Open Research Questions from the Family

? Do the rₙ follow GUE statistics?

Montgomery-Odlyzko says γₙ spacing ≈ GUE eigenvalues. But do the residues rₙ also follow GUE's uniform distribution? Our 20-zero test shows mean ≈ π/4 (yes, uniform). But γ₁ is an outlier. Does this pattern persist?

? Is there a formula for kₙ?

kₙ is the half-integer shell index for γₙ. Growth rate: Δk per zero ≈ 0.84 (measured). Expected from Weyl: ≈ 1/π × (mean zero spacing) ≈ 0.84. Consistent. But is there a closed form for kₙ given n?

? What is the distribution of ρₙ = γₙ/Cₙ?

ρ₁ = 0.999827. Other zeros have ρₙ scattered around 1.0 (some above, some below). Is there a limiting distribution? Does it relate to the GUE?

? Is γ₁'s small residue a coincidence or structural?

γ₁ is 319× closer to its shell than the mean. Is this because γ₁ is the FIRST zero (special position) or because of something deeper about the distribution of prime numbers near 14?

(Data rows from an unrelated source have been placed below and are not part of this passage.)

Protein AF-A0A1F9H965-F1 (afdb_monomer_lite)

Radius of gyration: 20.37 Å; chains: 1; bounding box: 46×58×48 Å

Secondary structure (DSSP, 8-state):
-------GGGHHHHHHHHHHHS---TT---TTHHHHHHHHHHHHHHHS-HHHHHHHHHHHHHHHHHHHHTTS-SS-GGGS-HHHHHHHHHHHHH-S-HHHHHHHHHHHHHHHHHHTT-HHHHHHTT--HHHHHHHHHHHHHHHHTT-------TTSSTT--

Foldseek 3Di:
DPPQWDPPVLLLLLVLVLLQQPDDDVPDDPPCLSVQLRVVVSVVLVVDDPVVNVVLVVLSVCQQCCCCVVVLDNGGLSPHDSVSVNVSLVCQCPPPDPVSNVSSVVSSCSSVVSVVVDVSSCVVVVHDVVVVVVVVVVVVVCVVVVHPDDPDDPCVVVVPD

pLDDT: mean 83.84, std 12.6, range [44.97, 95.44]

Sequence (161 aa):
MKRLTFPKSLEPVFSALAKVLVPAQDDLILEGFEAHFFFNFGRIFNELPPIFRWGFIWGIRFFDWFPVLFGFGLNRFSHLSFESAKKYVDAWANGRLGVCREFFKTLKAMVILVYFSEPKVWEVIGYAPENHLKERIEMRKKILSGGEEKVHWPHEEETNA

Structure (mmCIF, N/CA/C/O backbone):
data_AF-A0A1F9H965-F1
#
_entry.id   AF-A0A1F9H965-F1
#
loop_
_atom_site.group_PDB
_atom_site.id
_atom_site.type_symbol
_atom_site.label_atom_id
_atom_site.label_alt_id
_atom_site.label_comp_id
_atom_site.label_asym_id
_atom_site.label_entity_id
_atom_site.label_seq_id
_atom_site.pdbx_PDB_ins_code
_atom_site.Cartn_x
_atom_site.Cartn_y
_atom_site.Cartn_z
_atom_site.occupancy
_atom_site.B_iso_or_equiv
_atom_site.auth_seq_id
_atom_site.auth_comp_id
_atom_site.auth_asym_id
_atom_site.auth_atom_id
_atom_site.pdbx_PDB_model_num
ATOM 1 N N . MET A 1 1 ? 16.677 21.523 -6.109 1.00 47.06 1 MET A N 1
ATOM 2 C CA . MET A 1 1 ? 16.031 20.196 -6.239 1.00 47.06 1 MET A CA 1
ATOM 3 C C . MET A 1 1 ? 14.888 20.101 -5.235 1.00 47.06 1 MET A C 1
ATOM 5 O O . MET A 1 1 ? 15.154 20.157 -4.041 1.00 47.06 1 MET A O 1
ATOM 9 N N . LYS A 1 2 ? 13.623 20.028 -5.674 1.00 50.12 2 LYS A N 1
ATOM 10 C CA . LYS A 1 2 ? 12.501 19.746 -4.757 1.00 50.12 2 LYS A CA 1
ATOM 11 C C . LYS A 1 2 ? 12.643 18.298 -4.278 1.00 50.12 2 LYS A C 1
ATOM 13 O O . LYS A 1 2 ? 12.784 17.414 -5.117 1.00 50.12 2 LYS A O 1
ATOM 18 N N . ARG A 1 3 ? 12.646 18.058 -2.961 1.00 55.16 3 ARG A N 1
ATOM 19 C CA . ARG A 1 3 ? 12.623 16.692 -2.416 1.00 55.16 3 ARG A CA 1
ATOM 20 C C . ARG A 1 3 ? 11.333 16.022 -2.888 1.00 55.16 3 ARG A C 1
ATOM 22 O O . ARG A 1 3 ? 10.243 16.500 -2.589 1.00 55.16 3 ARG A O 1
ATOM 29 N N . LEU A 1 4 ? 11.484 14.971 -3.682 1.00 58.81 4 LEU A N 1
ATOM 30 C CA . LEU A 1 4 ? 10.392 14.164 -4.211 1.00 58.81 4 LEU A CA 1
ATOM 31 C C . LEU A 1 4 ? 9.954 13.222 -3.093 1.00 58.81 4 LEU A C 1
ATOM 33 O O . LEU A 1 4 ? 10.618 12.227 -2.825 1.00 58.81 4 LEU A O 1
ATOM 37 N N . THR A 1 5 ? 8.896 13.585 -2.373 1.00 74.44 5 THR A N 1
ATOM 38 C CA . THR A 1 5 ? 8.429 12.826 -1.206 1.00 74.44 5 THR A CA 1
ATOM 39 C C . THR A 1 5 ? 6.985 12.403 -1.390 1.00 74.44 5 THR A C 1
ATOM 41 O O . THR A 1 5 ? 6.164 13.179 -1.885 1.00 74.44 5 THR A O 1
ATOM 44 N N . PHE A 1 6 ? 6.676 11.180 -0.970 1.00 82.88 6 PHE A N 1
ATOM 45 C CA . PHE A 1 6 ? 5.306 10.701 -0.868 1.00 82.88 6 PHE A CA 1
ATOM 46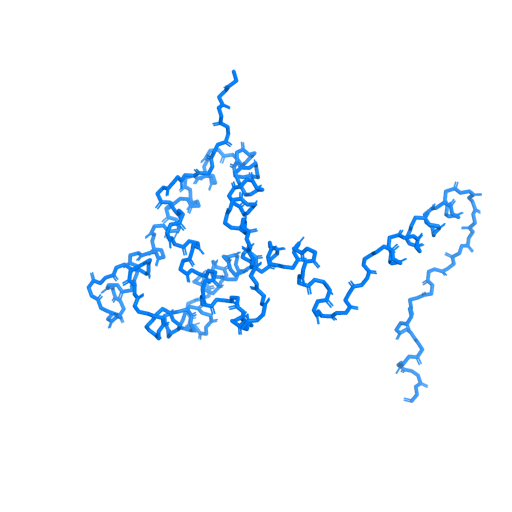 C C . PHE A 1 6 ? 4.495 11.599 0.092 1.00 82.88 6 PHE A C 1
ATOM 48 O O . PHE A 1 6 ? 5.070 12.154 1.036 1.00 82.88 6 PHE A O 1
ATOM 55 N N . PRO A 1 7 ? 3.185 11.814 -0.130 1.00 87.12 7 PRO A N 1
ATOM 56 C CA . PRO A 1 7 ? 2.397 12.659 0.757 1.00 87.12 7 PRO A CA 1
ATOM 57 C C . PRO A 1 7 ? 2.311 12.050 2.163 1.00 87.12 7 PRO A C 1
ATOM 59 O O . PRO A 1 7 ? 1.617 11.054 2.366 1.00 87.12 7 PRO A O 1
ATOM 62 N N . LYS A 1 8 ? 2.945 12.698 3.150 1.00 88.50 8 LYS A N 1
ATOM 63 C CA . LYS A 1 8 ? 2.983 12.230 4.551 1.00 88.50 8 LYS A CA 1
ATOM 64 C C . LYS A 1 8 ? 1.611 11.909 5.142 1.00 88.50 8 LYS A C 1
ATOM 66 O O . LYS A 1 8 ? 1.457 11.016 5.960 1.00 88.50 8 LYS A O 1
ATOM 71 N N . SER A 1 9 ? 0.576 12.618 4.692 1.00 89.31 9 SER A N 1
ATOM 72 C CA . SER A 1 9 ? -0.801 12.399 5.140 1.00 89.31 9 SER A CA 1
ATOM 73 C C . SER A 1 9 ? -1.369 11.018 4.797 1.00 89.31 9 SER A C 1
ATOM 75 O O . SER A 1 9 ? -2.423 10.669 5.316 1.00 89.31 9 SER A O 1
ATOM 77 N N . LEU A 1 10 ? -0.741 10.282 3.875 1.00 91.25 10 LEU A N 1
ATOM 78 C CA . LEU A 1 10 ? -1.177 8.950 3.454 1.00 91.25 10 LEU A CA 1
ATOM 79 C C . LEU A 1 10 ? -0.389 7.832 4.147 1.00 91.25 10 LEU A C 1
ATOM 81 O O . LEU A 1 10 ? -0.828 6.687 4.105 1.00 91.25 10 LEU A O 1
ATOM 85 N N . GLU A 1 11 ? 0.736 8.150 4.798 1.00 91.88 11 GLU A N 1
ATOM 86 C CA . GLU A 1 11 ? 1.591 7.164 5.471 1.00 91.88 11 GLU A CA 1
ATOM 87 C C . GLU A 1 11 ? 0.810 6.289 6.467 1.00 91.88 11 GLU A C 1
ATOM 89 O O . GLU A 1 11 ? 0.896 5.067 6.346 1.00 91.88 11 GLU A O 1
ATOM 94 N N . PRO A 1 12 ? -0.066 6.840 7.340 1.00 93.62 12 PRO A N 1
ATOM 95 C CA . PRO A 1 12 ? -0.803 6.025 8.308 1.00 93.62 12 PRO A CA 1
ATOM 96 C C . PRO A 1 12 ? -1.708 4.965 7.668 1.00 93.62 12 PRO A C 1
ATOM 98 O O . PRO A 1 12 ? -1.933 3.906 8.250 1.00 93.62 12 PRO A O 1
ATOM 101 N N . VAL A 1 13 ? -2.231 5.235 6.467 1.00 94.25 13 VAL A N 1
ATOM 102 C CA . VAL A 1 13 ? -3.087 4.291 5.735 1.00 94.25 13 VAL A CA 1
ATOM 103 C C . VAL A 1 13 ? -2.264 3.103 5.257 1.00 94.25 13 VAL A C 1
ATOM 105 O O . VAL A 1 13 ? -2.682 1.960 5.424 1.00 94.25 13 VAL A O 1
ATOM 108 N N . PHE A 1 14 ? -1.081 3.362 4.701 1.00 92.94 14 PHE A N 1
ATOM 109 C CA . PHE A 1 14 ? -0.186 2.306 4.238 1.00 92.94 14 PHE A CA 1
ATOM 110 C C . PHE A 1 14 ? 0.429 1.523 5.394 1.00 92.94 14 PHE A C 1
ATOM 112 O O . PHE A 1 14 ? 0.496 0.303 5.299 1.00 92.94 14 PHE A O 1
ATOM 119 N N . SER A 1 15 ? 0.767 2.172 6.509 1.00 91.38 15 SER A N 1
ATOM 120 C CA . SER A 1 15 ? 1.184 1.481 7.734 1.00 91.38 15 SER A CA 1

The One Sentence — The Theorem Underlying All Theorems

Every domain in the history of mathematics and physics
has independently discovered the same structure:
ideal shell minus irreducible residue.

γ₁ = C₁ − r₁ is not an observation about one number.
It is the canonical instance of the deepest pattern in all of mathematics.

r₁ = 0.002441799419376
The residue is never zero. That is the theorem underlying all theorems.

Evidence Across All Eras

1800 BCE

Babylon

Babylonian scribes tracked the gap between 25/8 and π. They did not call it an error. They called it the known correction. The residue was first-class 3800 years ago.

570 BCE

Pythagoras

√2 = 1 + 0.41421... The wound in the clean integer. The first proved irrational. Every irrational number IS a shell/residue decomposition.

300 BCE

Apollonius

Named the deficit ἔλλειψις — the literal Greek root of "ellipse." The deficit was not a failure of the circle. It was a property of the shape.

250 BCE

Archimedes

Method of exhaustion: A_n = C − r_n. The area of a circle approached from below by polygons. The residue r_n is the unexhausted sliver. Shell/residue IS the method.

1596

Kepler

Planets orbit in ellipses, not circles. Eccentricity e is the orbital residue. For Earth: e = 0.0167 ≈ 97× η₁. The cosmos is not clean.

1859

Riemann

ψ(x) = x − Σ xᵖ/ρ − .... Every term is a residue correction to the clean prime-count x. γ₁ governs the FIRST correction. r₁ is the residue of the residue.

1900

Planck

The quantum of action h is the residue that prevented the ultraviolet catastrophe. h is the r₁ of classical physics.

1915

Einstein

GR adds r=43" residue to Newtonian orbit. The clean Newtonian shell cannot absorb it. The residue is the new physics.

1931

Gödel

Truth = Provable + r_Gödel. The unprovable truths ARE the residue. No formal system fully captures its own truth.

1963

Atiyah-Singer

index(D) = integral − r. The integer index is what remains after the continuous integrand fails to close. Topology is residue arithmetic.

2026

EOSE

γ₁ = 9π/2 − r₁ where r₁ = 0.0024417994. The first non-trivial zero of ζ, sitting 0.002442 below its nearest clean harmonic. The residue is never zero. The floor holds.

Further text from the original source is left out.